HMV hält Gebrauchtspiele-Debatte für unnötig
Mit dem Online-Pass für Tiger Woods PGA Tour 10 sorgte Electronic Arts erstmals für Aufregung bei Käufern gebrauchter Videospiele.
Videospielehersteller wie Electronic Arts, Activision udn THQ äußerten sich in der Vergangenheit verstärkt negativ gegenüber Käufern gebrauchter Spiele. Inzwischen hat sich auch Simon Fox, Chef des britischen Versandhauses HMV, zu Wort gemeldet und seine Ansichten geäußert. In einem aktuellen Interview mit der Webseite Gamesindustry.biz spricht er über Chancen für den Spielemarkt: "Mit einer Alt-gegen-Neu-Aktion könnte die Hemmschwelle für den Kauf neuer Titel deutlich sinken. Publisher erhalten so in der Tat Möglichkeiten, an ihren alten Spielen zu verdienen, wenn diese erneut veräußert werden. Gleichzeitig wächst das Budget für neue Entwicklungen.“ Gleichzeitig kritisiert Fox auch die Haltung der Publisher. Er findet es merkwürdig, dass die Hersteller einen Anteil des Profits für sich beanspruchen, der mit dem privaten Verkauf gebrauchter Spiele einhergeht.

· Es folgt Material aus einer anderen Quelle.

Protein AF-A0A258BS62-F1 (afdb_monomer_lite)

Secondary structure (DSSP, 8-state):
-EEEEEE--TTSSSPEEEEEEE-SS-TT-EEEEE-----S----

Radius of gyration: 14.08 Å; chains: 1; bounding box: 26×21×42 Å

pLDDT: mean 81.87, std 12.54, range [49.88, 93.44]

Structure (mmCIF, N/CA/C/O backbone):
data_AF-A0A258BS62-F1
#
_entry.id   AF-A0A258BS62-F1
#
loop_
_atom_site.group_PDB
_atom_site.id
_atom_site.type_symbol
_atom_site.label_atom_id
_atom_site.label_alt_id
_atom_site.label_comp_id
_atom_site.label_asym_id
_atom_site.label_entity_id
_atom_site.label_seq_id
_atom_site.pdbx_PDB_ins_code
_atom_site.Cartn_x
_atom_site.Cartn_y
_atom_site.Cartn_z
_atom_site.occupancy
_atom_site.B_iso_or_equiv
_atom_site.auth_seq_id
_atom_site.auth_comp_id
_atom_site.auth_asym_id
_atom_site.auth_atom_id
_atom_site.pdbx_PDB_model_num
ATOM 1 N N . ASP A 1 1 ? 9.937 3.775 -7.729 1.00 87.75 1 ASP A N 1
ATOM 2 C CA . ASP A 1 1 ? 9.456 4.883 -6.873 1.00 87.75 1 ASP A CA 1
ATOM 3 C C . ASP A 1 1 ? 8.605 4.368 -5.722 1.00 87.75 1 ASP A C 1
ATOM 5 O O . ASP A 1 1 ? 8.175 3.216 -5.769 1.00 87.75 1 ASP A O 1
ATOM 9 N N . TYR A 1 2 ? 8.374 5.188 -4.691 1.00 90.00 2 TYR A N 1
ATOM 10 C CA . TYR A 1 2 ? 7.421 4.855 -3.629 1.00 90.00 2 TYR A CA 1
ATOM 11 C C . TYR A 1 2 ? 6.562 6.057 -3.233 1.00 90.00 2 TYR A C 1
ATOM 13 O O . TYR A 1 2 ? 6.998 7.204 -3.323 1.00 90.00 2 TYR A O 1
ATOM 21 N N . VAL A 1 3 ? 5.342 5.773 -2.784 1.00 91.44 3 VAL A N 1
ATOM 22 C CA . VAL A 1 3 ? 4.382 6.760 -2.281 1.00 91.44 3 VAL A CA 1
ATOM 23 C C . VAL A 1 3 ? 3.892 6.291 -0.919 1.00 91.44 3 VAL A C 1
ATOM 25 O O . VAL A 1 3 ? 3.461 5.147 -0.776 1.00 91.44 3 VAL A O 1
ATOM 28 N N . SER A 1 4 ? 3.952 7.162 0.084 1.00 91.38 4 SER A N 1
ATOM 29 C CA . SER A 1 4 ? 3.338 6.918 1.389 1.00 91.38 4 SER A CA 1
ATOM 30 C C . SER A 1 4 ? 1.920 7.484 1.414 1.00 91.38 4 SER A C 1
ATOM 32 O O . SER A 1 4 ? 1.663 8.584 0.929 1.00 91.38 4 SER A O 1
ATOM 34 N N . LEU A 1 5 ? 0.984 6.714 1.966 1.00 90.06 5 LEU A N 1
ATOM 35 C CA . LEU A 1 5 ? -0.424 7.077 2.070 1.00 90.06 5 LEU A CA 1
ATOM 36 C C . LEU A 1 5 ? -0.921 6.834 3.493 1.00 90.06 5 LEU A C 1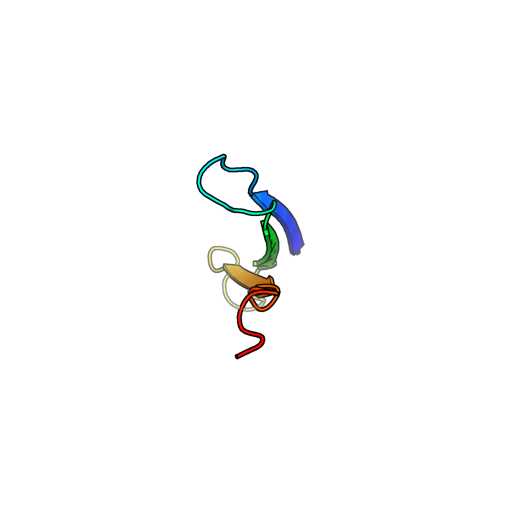
ATOM 38 O O . LEU A 1 5 ? -0.544 5.865 4.159 1.00 90.06 5 LEU A O 1
ATOM 42 N N . GLN A 1 6 ? -1.813 7.707 3.943 1.00 89.06 6 GLN A N 1
ATOM 43 C CA . GLN A 1 6 ? -2.564 7.528 5.174 1.00 89.06 6 GLN A CA 1
ATOM 44 C C . GLN A 1 6 ? -4.042 7.444 4.814 1.00 89.06 6 GLN A C 1
ATOM 46 O O . GLN A 1 6 ? -4.579 8.353 4.193 1.00 89.06 6 GLN A O 1
ATOM 51 N N . LEU A 1 7 ? -4.670 6.333 5.181 1.00 86.12 7 LEU A N 1
ATOM 52 C CA . LEU A 1 7 ? -6.101 6.120 5.037 1.00 86.12 7 LEU A CA 1
ATOM 53 C C . LEU A 1 7 ? -6.744 6.459 6.378 1.00 86.12 7 LEU A C 1
ATOM 55 O O . LEU A 1 7 ? -6.689 5.659 7.318 1.00 86.12 7 LEU A O 1
ATOM 59 N N . ASP A 1 8 ? -7.294 7.662 6.483 1.00 84.81 8 ASP A N 1
ATOM 60 C CA . ASP A 1 8 ? -8.168 8.050 7.578 1.00 84.81 8 ASP A CA 1
ATOM 61 C C . ASP A 1 8 ? -9.621 7.897 7.123 1.00 84.81 8 ASP A C 1
ATOM 63 O O . ASP A 1 8 ? -10.146 8.661 6.325 1.00 84.81 8 ASP A O 1
ATOM 67 N N . ASP A 1 9 ? -10.271 6.845 7.599 1.00 83.44 9 ASP A N 1
ATOM 68 C CA . ASP A 1 9 ? -11.699 6.653 7.397 1.00 83.44 9 ASP A CA 1
ATOM 69 C C . ASP A 1 9 ? -12.328 6.446 8.778 1.00 83.44 9 ASP A C 1
ATOM 71 O O . ASP A 1 9 ? -11.755 5.711 9.592 1.00 83.44 9 ASP A O 1
ATOM 75 N N . PRO A 1 10 ? -13.475 7.078 9.082 1.00 82.56 10 PRO A N 1
ATOM 76 C CA . PRO A 1 10 ? -14.147 6.915 10.370 1.00 82.56 10 PRO A CA 1
ATOM 77 C C . PRO A 1 10 ? -14.591 5.468 10.653 1.00 82.56 10 PRO A C 1
ATOM 79 O O . PRO A 1 10 ? -14.876 5.133 11.801 1.00 82.56 10 PRO A O 1
ATOM 82 N N . THR A 1 11 ? -14.636 4.593 9.642 1.00 84.19 11 THR A N 1
ATOM 83 C CA . THR A 1 11 ? -14.878 3.149 9.799 1.00 84.19 11 THR A CA 1
ATOM 84 C C . THR A 1 11 ? -13.656 2.384 10.313 1.00 84.19 11 THR A C 1
ATOM 86 O O . THR A 1 11 ? -13.801 1.276 10.840 1.00 84.19 11 THR A O 1
ATOM 89 N N . PHE A 1 12 ? -12.449 2.953 10.216 1.00 79.31 12 PHE A N 1
ATOM 90 C CA . PHE A 1 12 ? -11.249 2.377 10.810 1.00 79.31 12 PHE A CA 1
ATOM 91 C C . PHE A 1 12 ? -11.099 2.853 12.254 1.00 79.31 12 PHE A C 1
ATOM 93 O O . PHE A 1 12 ? -11.168 4.040 12.551 1.00 79.31 12 PHE A O 1
ATOM 100 N N . GLN A 1 13 ? -10.801 1.928 13.170 1.00 79.00 13 GLN A N 1
ATOM 101 C CA . GLN A 1 13 ? -10.542 2.292 14.572 1.00 79.00 13 GLN A CA 1
ATOM 102 C C . GLN A 1 13 ? -9.310 3.190 14.746 1.00 79.00 13 GLN A C 1
ATOM 104 O O . GLN A 1 13 ? -9.147 3.841 15.773 1.00 79.00 13 GLN A O 1
ATOM 109 N N . GLN A 1 14 ? -8.427 3.197 13.753 1.00 82.62 14 GLN A N 1
ATOM 110 C CA . GLN A 1 14 ? -7.243 4.035 13.699 1.00 82.62 14 GLN A CA 1
ATOM 111 C C . GLN A 1 14 ? -6.830 4.229 12.236 1.00 82.62 14 GLN A C 1
ATOM 113 O O . GLN A 1 14 ? -7.010 3.304 11.437 1.00 82.62 14 GLN A O 1
ATOM 118 N N . PRO A 1 15 ? -6.223 5.377 11.888 1.00 83.94 15 PRO A N 1
ATOM 119 C CA . PRO A 1 15 ? -5.703 5.608 10.548 1.00 83.94 15 PRO A CA 1
ATOM 120 C C . PRO A 1 15 ? -4.736 4.500 10.123 1.00 83.94 15 PRO A C 1
ATOM 122 O O . PRO A 1 15 ? -3.844 4.102 10.883 1.00 83.94 15 PRO A O 1
ATOM 125 N N . ILE A 1 16 ? -4.899 4.002 8.899 1.00 86.69 16 ILE A N 1
ATOM 126 C CA . ILE A 1 16 ? -4.033 2.963 8.341 1.00 86.69 16 ILE A CA 1
ATOM 127 C C . ILE A 1 16 ? -2.922 3.635 7.546 1.00 86.69 16 ILE A C 1
ATOM 129 O O . ILE A 1 16 ? -3.172 4.455 6.667 1.00 86.69 16 ILE A O 1
ATOM 133 N N . ARG A 1 17 ? -1.677 3.258 7.835 1.00 88.44 17 ARG A N 1
ATOM 134 C CA . ARG A 1 17 ? -0.521 3.681 7.044 1.00 88.44 17 ARG A CA 1
ATOM 135 C C . ARG A 1 17 ? -0.214 2.625 5.997 1.00 88.44 17 ARG A C 1
ATOM 137 O O . ARG A 1 17 ? 0.033 1.465 6.336 1.00 88.44 17 ARG A O 1
ATOM 144 N N . ALA A 1 18 ? -0.214 3.049 4.744 1.00 91.44 18 ALA A N 1
ATOM 145 C CA . ALA A 1 18 ? 0.088 2.215 3.599 1.00 91.44 18 ALA A CA 1
ATOM 146 C C . ALA A 1 18 ? 1.214 2.839 2.776 1.00 91.44 18 ALA A C 1
ATOM 148 O O . ALA A 1 18 ? 1.417 4.050 2.778 1.00 91.44 18 ALA A O 1
ATOM 149 N N . ASN A 1 19 ? 1.951 2.000 2.066 1.00 92.38 19 ASN A N 1
ATOM 150 C CA . ASN A 1 19 ? 2.988 2.428 1.146 1.00 92.38 19 ASN A CA 1
ATOM 151 C C . ASN A 1 19 ? 2.789 1.690 -0.170 1.00 92.38 19 ASN A C 1
ATOM 153 O O . ASN A 1 19 ? 2.636 0.469 -0.180 1.00 92.38 19 ASN A O 1
ATOM 157 N N . LEU A 1 20 ? 2.784 2.437 -1.265 1.00 93.44 20 LEU A N 1
ATOM 158 C CA . LEU A 1 20 ? 2.786 1.898 -2.612 1.00 93.44 20 LEU A CA 1
ATOM 159 C C . LEU A 1 20 ? 4.223 1.904 -3.124 1.00 93.44 20 LEU A C 1
ATOM 161 O O . LEU A 1 20 ? 4.864 2.953 -3.155 1.00 93.44 20 LEU A O 1
ATOM 165 N N . PHE A 1 21 ? 4.716 0.745 -3.540 1.00 93.06 21 PHE A N 1
ATOM 166 C CA . PHE A 1 21 ? 6.016 0.603 -4.188 1.00 93.06 21 PHE A CA 1
ATOM 167 C C . PHE A 1 21 ? 5.798 0.271 -5.658 1.00 93.06 21 PHE A C 1
ATOM 169 O O . PHE A 1 21 ? 5.126 -0.708 -5.980 1.00 93.06 21 PHE A O 1
ATOM 176 N N . GLN A 1 22 ? 6.329 1.100 -6.549 1.00 92.56 22 GLN A N 1
ATOM 177 C CA . GLN A 1 22 ? 6.220 0.870 -7.984 1.00 92.56 22 GLN A CA 1
ATOM 178 C C . GLN A 1 22 ? 7.106 -0.309 -8.382 1.00 92.56 22 GLN A C 1
ATOM 180 O O . GLN A 1 22 ? 8.266 -0.380 -7.963 1.00 92.56 22 GLN A O 1
ATOM 185 N N . SER A 1 23 ? 6.564 -1.214 -9.192 1.00 90.38 23 SER A N 1
ATOM 186 C CA . SER A 1 23 ? 7.299 -2.399 -9.628 1.00 90.38 23 SER A CA 1
ATOM 187 C C . SER A 1 23 ? 8.445 -2.000 -10.563 1.00 90.38 23 SER A C 1
ATOM 189 O O . SER A 1 23 ? 8.283 -1.088 -11.380 1.00 90.38 23 SER A O 1
ATOM 191 N N . PRO A 1 24 ? 9.608 -2.664 -10.463 1.00 85.06 24 PRO A N 1
ATOM 192 C CA . PRO A 1 24 ? 10.747 -2.368 -11.327 1.00 85.06 24 PRO A CA 1
ATOM 193 C C . PRO A 1 24 ? 10.497 -2.783 -12.785 1.00 85.06 24 PRO A C 1
ATOM 195 O O . PRO A 1 24 ? 10.992 -2.117 -13.691 1.00 85.06 24 PRO A O 1
ATOM 198 N N . ASP A 1 25 ? 9.693 -3.829 -13.001 1.00 88.88 25 ASP A N 1
ATOM 199 C CA . ASP A 1 25 ? 9.432 -4.402 -14.329 1.00 88.88 25 ASP A CA 1
ATOM 200 C C . ASP A 1 25 ? 8.225 -3.763 -15.034 1.00 88.88 25 ASP A C 1
ATOM 202 O O . ASP A 1 25 ? 8.193 -3.664 -16.259 1.00 88.88 25 ASP A O 1
ATOM 206 N N . ASP A 1 26 ? 7.243 -3.288 -14.264 1.00 89.44 26 ASP A N 1
ATOM 207 C CA . ASP A 1 26 ? 6.034 -2.641 -14.773 1.00 89.44 26 ASP A CA 1
ATOM 208 C C . ASP A 1 26 ? 5.717 -1.380 -13.961 1.00 89.44 26 ASP A C 1
ATOM 210 O O . ASP A 1 26 ? 5.267 -1.431 -12.816 1.00 89.44 26 ASP A O 1
ATOM 214 N N . LYS A 1 27 ? 5.911 -0.216 -14.589 1.00 83.94 27 LYS A N 1
ATOM 215 C CA . LYS A 1 27 ? 5.648 1.094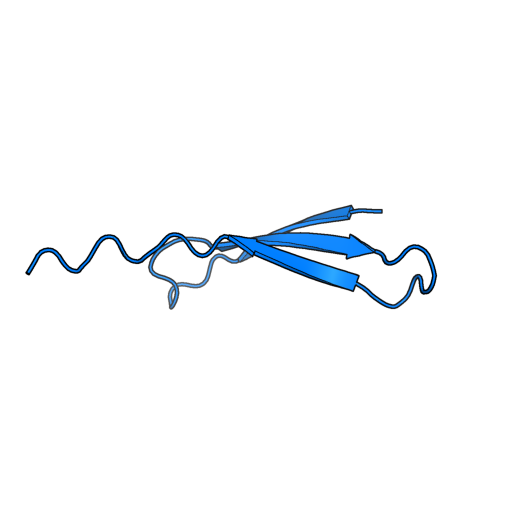 -13.976 1.00 83.94 27 LYS A CA 1
ATOM 216 C C . LYS A 1 27 ? 4.162 1.360 -13.713 1.00 83.94 27 LYS A C 1
ATOM 218 O O . LYS A 1 27 ? 3.842 2.286 -12.966 1.00 83.94 27 LYS A O 1
ATOM 223 N N . SER A 1 28 ? 3.256 0.595 -14.314 1.00 87.31 28 SER A N 1
ATOM 224 C CA . SER A 1 28 ? 1.822 0.667 -14.024 1.00 87.31 28 SER A CA 1
ATOM 225 C C . SER A 1 28 ? 1.415 -0.213 -12.838 1.00 87.31 28 SER A C 1
ATOM 227 O O . SER A 1 28 ? 0.374 0.030 -12.226 1.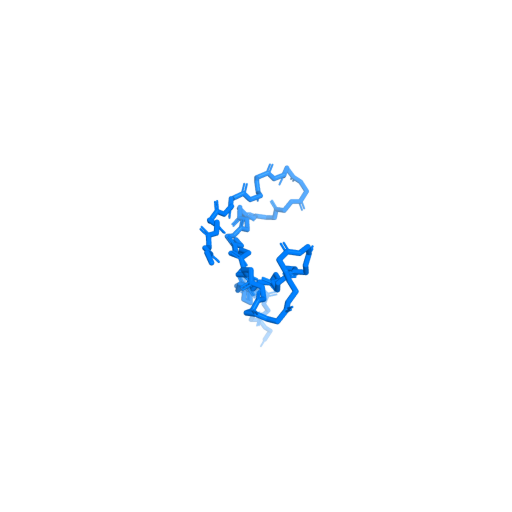00 87.31 28 SER A O 1
ATOM 229 N N . ALA A 1 29 ? 2.261 -1.174 -12.454 1.00 90.38 29 ALA A N 1
ATOM 230 C CA . ALA A 1 29 ? 2.020 -2.073 -11.339 1.00 90.38 29 ALA A CA 1
ATOM 231 C C . ALA A 1 29 ? 2.606 -1.523 -10.032 1.00 90.38 29 ALA A C 1
ATOM 233 O O . ALA A 1 29 ? 3.789 -1.183 -9.940 1.00 90.38 29 ALA A O 1
ATOM 234 N N . TRP A 1 30 ? 1.785 -1.506 -8.983 1.00 93.19 30 TRP A N 1
ATOM 235 C CA . TRP A 1 30 ? 2.174 -1.038 -7.655 1.00 93.19 30 TRP A CA 1
ATOM 236 C C . TRP A 1 30 ? 1.877 -2.095 -6.593 1.00 93.19 30 TRP A C 1
ATOM 238 O O . TRP A 1 30 ? 0.768 -2.622 -6.518 1.00 93.19 30 TRP A O 1
ATOM 248 N N . GLY A 1 31 ? 2.859 -2.375 -5.738 1.00 92.25 31 GLY A N 1
ATOM 249 C CA . GLY A 1 31 ? 2.691 -3.205 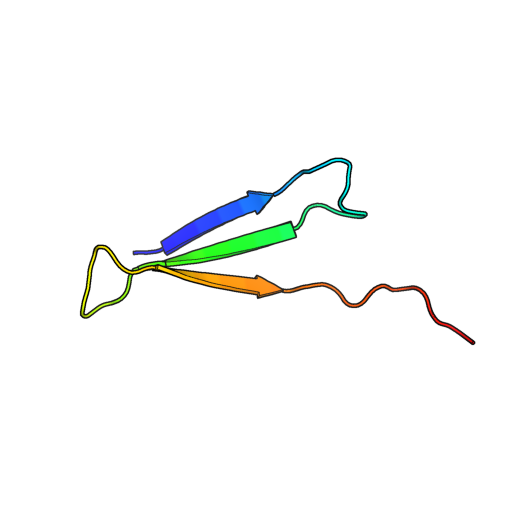-4.550 1.00 92.25 31 GLY A CA 1
ATOM 250 C C . GLY A 1 31 ? 2.199 -2.373 -3.369 1.00 92.25 31 GLY A C 1
ATOM 251 O O . GLY A 1 31 ? 2.885 -1.444 -2.944 1.00 92.25 31 GLY A O 1
ATOM 252 N N . LEU A 1 32 ? 1.025 -2.707 -2.824 1.00 91.94 32 LEU A N 1
ATOM 253 C CA . LEU A 1 32 ? 0.469 -2.077 -1.623 1.00 91.94 32 LEU A CA 1
ATOM 254 C C . LEU A 1 32 ? 0.945 -2.802 -0.364 1.00 91.94 32 LEU A C 1
ATOM 256 O O . LEU A 1 32 ? 0.542 -3.932 -0.092 1.00 91.94 32 LEU A O 1
ATOM 260 N N . HIS A 1 33 ? 1.779 -2.135 0.429 1.00 90.31 33 HIS A N 1
ATOM 261 C CA . HIS A 1 33 ? 2.294 -2.638 1.697 1.00 90.31 33 HIS A CA 1
ATOM 262 C C . HIS A 1 33 ? 1.709 -1.831 2.858 1.00 90.31 33 HIS A C 1
ATOM 264 O O . HIS A 1 33 ? 1.988 -0.641 3.012 1.00 90.31 33 HIS A O 1
ATOM 270 N N . TRP A 1 34 ? 0.927 -2.485 3.713 1.00 89.06 34 TRP A N 1
ATOM 271 C CA . TRP A 1 34 ? 0.371 -1.885 4.926 1.00 89.06 34 TRP A CA 1
ATOM 272 C C . TRP A 1 34 ? 0.587 -2.785 6.143 1.00 89.06 34 TRP A C 1
ATOM 274 O O . TRP A 1 34 ? 0.531 -4.010 6.055 1.00 89.06 34 TRP A O 1
ATOM 284 N N . ASN A 1 35 ? 0.829 -2.178 7.301 1.00 74.00 35 ASN A N 1
ATOM 285 C CA . ASN A 1 35 ? 0.888 -2.911 8.561 1.00 74.00 35 ASN A CA 1
ATOM 286 C C . ASN A 1 35 ? -0.454 -2.739 9.264 1.00 74.00 35 ASN A C 1
ATOM 288 O O . ASN A 1 35 ? -0.759 -1.659 9.772 1.00 74.00 35 ASN A O 1
ATOM 292 N N . ARG A 1 36 ? -1.266 -3.799 9.303 1.00 71.19 36 ARG A N 1
ATOM 293 C CA . ARG A 1 36 ? -2.429 -3.817 10.191 1.00 71.19 36 ARG A CA 1
ATOM 294 C C . ARG A 1 36 ? -1.920 -4.034 11.604 1.00 71.19 36 ARG A C 1
ATOM 296 O O . ARG A 1 36 ? -1.444 -5.118 11.926 1.00 71.19 36 ARG A O 1
ATOM 303 N N . LEU A 1 37 ? -2.000 -2.995 12.434 1.00 65.00 37 LEU A N 1
ATOM 304 C CA . LEU A 1 37 ? -1.779 -3.167 13.863 1.00 65.00 37 LEU A CA 1
ATOM 305 C C . LEU A 1 37 ? -2.793 -4.215 14.355 1.00 65.00 37 LEU A C 1
ATOM 307 O O . LEU A 1 37 ? -3.983 -4.084 14.047 1.00 65.00 37 LEU A O 1
ATOM 311 N N . PRO A 1 38 ? -2.346 -5.288 15.034 1.00 61.31 38 PRO A N 1
ATOM 312 C CA . PRO A 1 38 ? -3.268 -6.257 15.602 1.00 61.31 38 PRO A CA 1
ATOM 313 C C . PRO A 1 38 ? -4.217 -5.493 16.519 1.00 61.31 38 PRO A C 1
ATOM 315 O O . PRO A 1 38 ? -3.767 -4.650 17.301 1.00 61.31 38 PRO A O 1
ATOM 318 N N . LYS A 1 39 ? -5.527 -5.746 16.389 1.00 58.81 39 LYS A N 1
ATOM 319 C CA . LYS A 1 39 ? -6.530 -5.201 17.308 1.00 58.81 39 LYS A CA 1
ATOM 320 C C . LYS A 1 39 ? -6.024 -5.469 18.723 1.00 58.81 39 LYS A C 1
ATOM 322 O O . LYS A 1 39 ? -5.959 -6.620 19.146 1.00 58.81 39 LYS A O 1
ATOM 327 N N . ARG A 1 40 ? -5.627 -4.424 19.452 1.00 59.84 40 ARG A N 1
ATOM 328 C CA . ARG A 1 40 ? -5.354 -4.533 2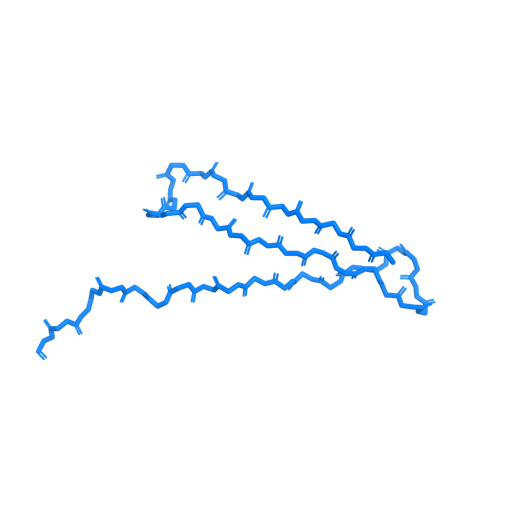0.885 1.00 59.84 40 ARG A CA 1
ATOM 329 C C . ARG A 1 40 ? -6.718 -4.681 21.556 1.00 59.84 40 ARG A C 1
ATOM 331 O O . ARG A 1 40 ? -7.299 -3.699 21.995 1.00 59.84 40 ARG A O 1
ATOM 338 N N . GLY A 1 41 ? -7.262 -5.891 21.519 1.00 60.34 41 GLY A N 1
ATOM 339 C CA . GLY A 1 41 ? -8.647 -6.148 21.889 1.00 60.34 41 GLY A CA 1
ATOM 3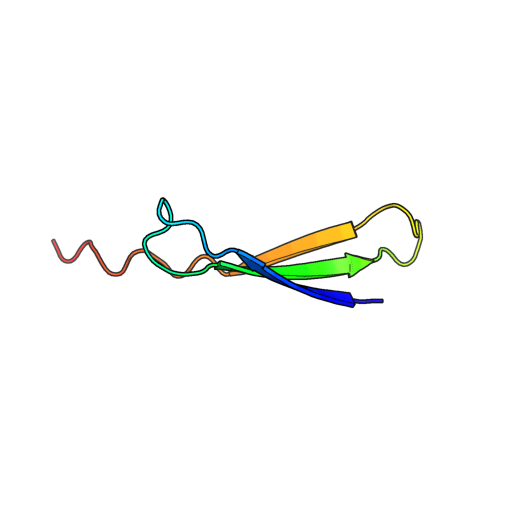40 C C . GLY A 1 41 ? -9.023 -7.619 21.811 1.00 60.34 41 GLY A C 1
ATOM 341 O O . GLY A 1 41 ? -10.029 -7.933 21.202 1.00 60.34 41 GLY A O 1
ATOM 342 N N . GLU A 1 42 ? -8.204 -8.490 22.395 1.00 54.16 42 GLU A N 1
ATOM 343 C CA . GLU A 1 42 ? -8.686 -9.704 23.065 1.00 54.16 42 GLU A CA 1
ATOM 344 C C . GLU A 1 42 ? -7.626 -10.086 24.109 1.00 54.16 42 GLU A C 1
ATOM 346 O O . GLU A 1 42 ? -6.673 -10.818 23.855 1.00 54.16 42 GLU A O 1
ATOM 351 N N . ARG A 1 43 ? -7.704 -9.430 25.272 1.00 51.75 43 ARG A N 1
ATOM 352 C CA . ARG A 1 43 ? -7.390 -10.125 26.519 1.00 51.75 43 ARG A CA 1
ATOM 353 C C . ARG A 1 43 ? -8.695 -10.827 26.877 1.00 51.75 43 ARG A C 1
ATOM 355 O O . ARG A 1 43 ? -9.599 -10.138 27.345 1.00 51.75 43 ARG A O 1
ATOM 362 N N . ASP A 1 44 ? -8.777 -12.114 26.577 1.00 49.88 44 ASP A N 1
ATOM 363 C CA . ASP A 1 44 ? -9.625 -13.051 27.317 1.00 49.88 44 ASP A CA 1
ATOM 364 C C . ASP A 1 44 ? -8.705 -13.831 28.268 1.00 49.88 44 ASP A C 1
ATOM 366 O O . ASP A 1 44 ? -7.591 -14.202 27.815 1.00 49.88 44 ASP A O 1
#

Sequence (44 aa):
DYVSLQLDDPTFQQPIRANLFQSPDDKSAWGLHWNRLPKRGERD

Foldseek 3Di:
DKDWDWDDDPVDPDIWIWMWDQDPVDNVDTDIDTDDDPPPDDPD

"Ich kann mir keinen Markt vorstellen, in dem ursprüngliche Hersteller an künftigen Weiterverkäufen einer Ware wirklich mitverdienen, sei es der Bücher-, Möbel oder Ticket-Markt. Fakt ist, dass der Original-Hersteller mit dem Verkauf seines Produkts Besitzrechte an den Käufer abgibt“, sagte Fox gegenüber GamesIndustry.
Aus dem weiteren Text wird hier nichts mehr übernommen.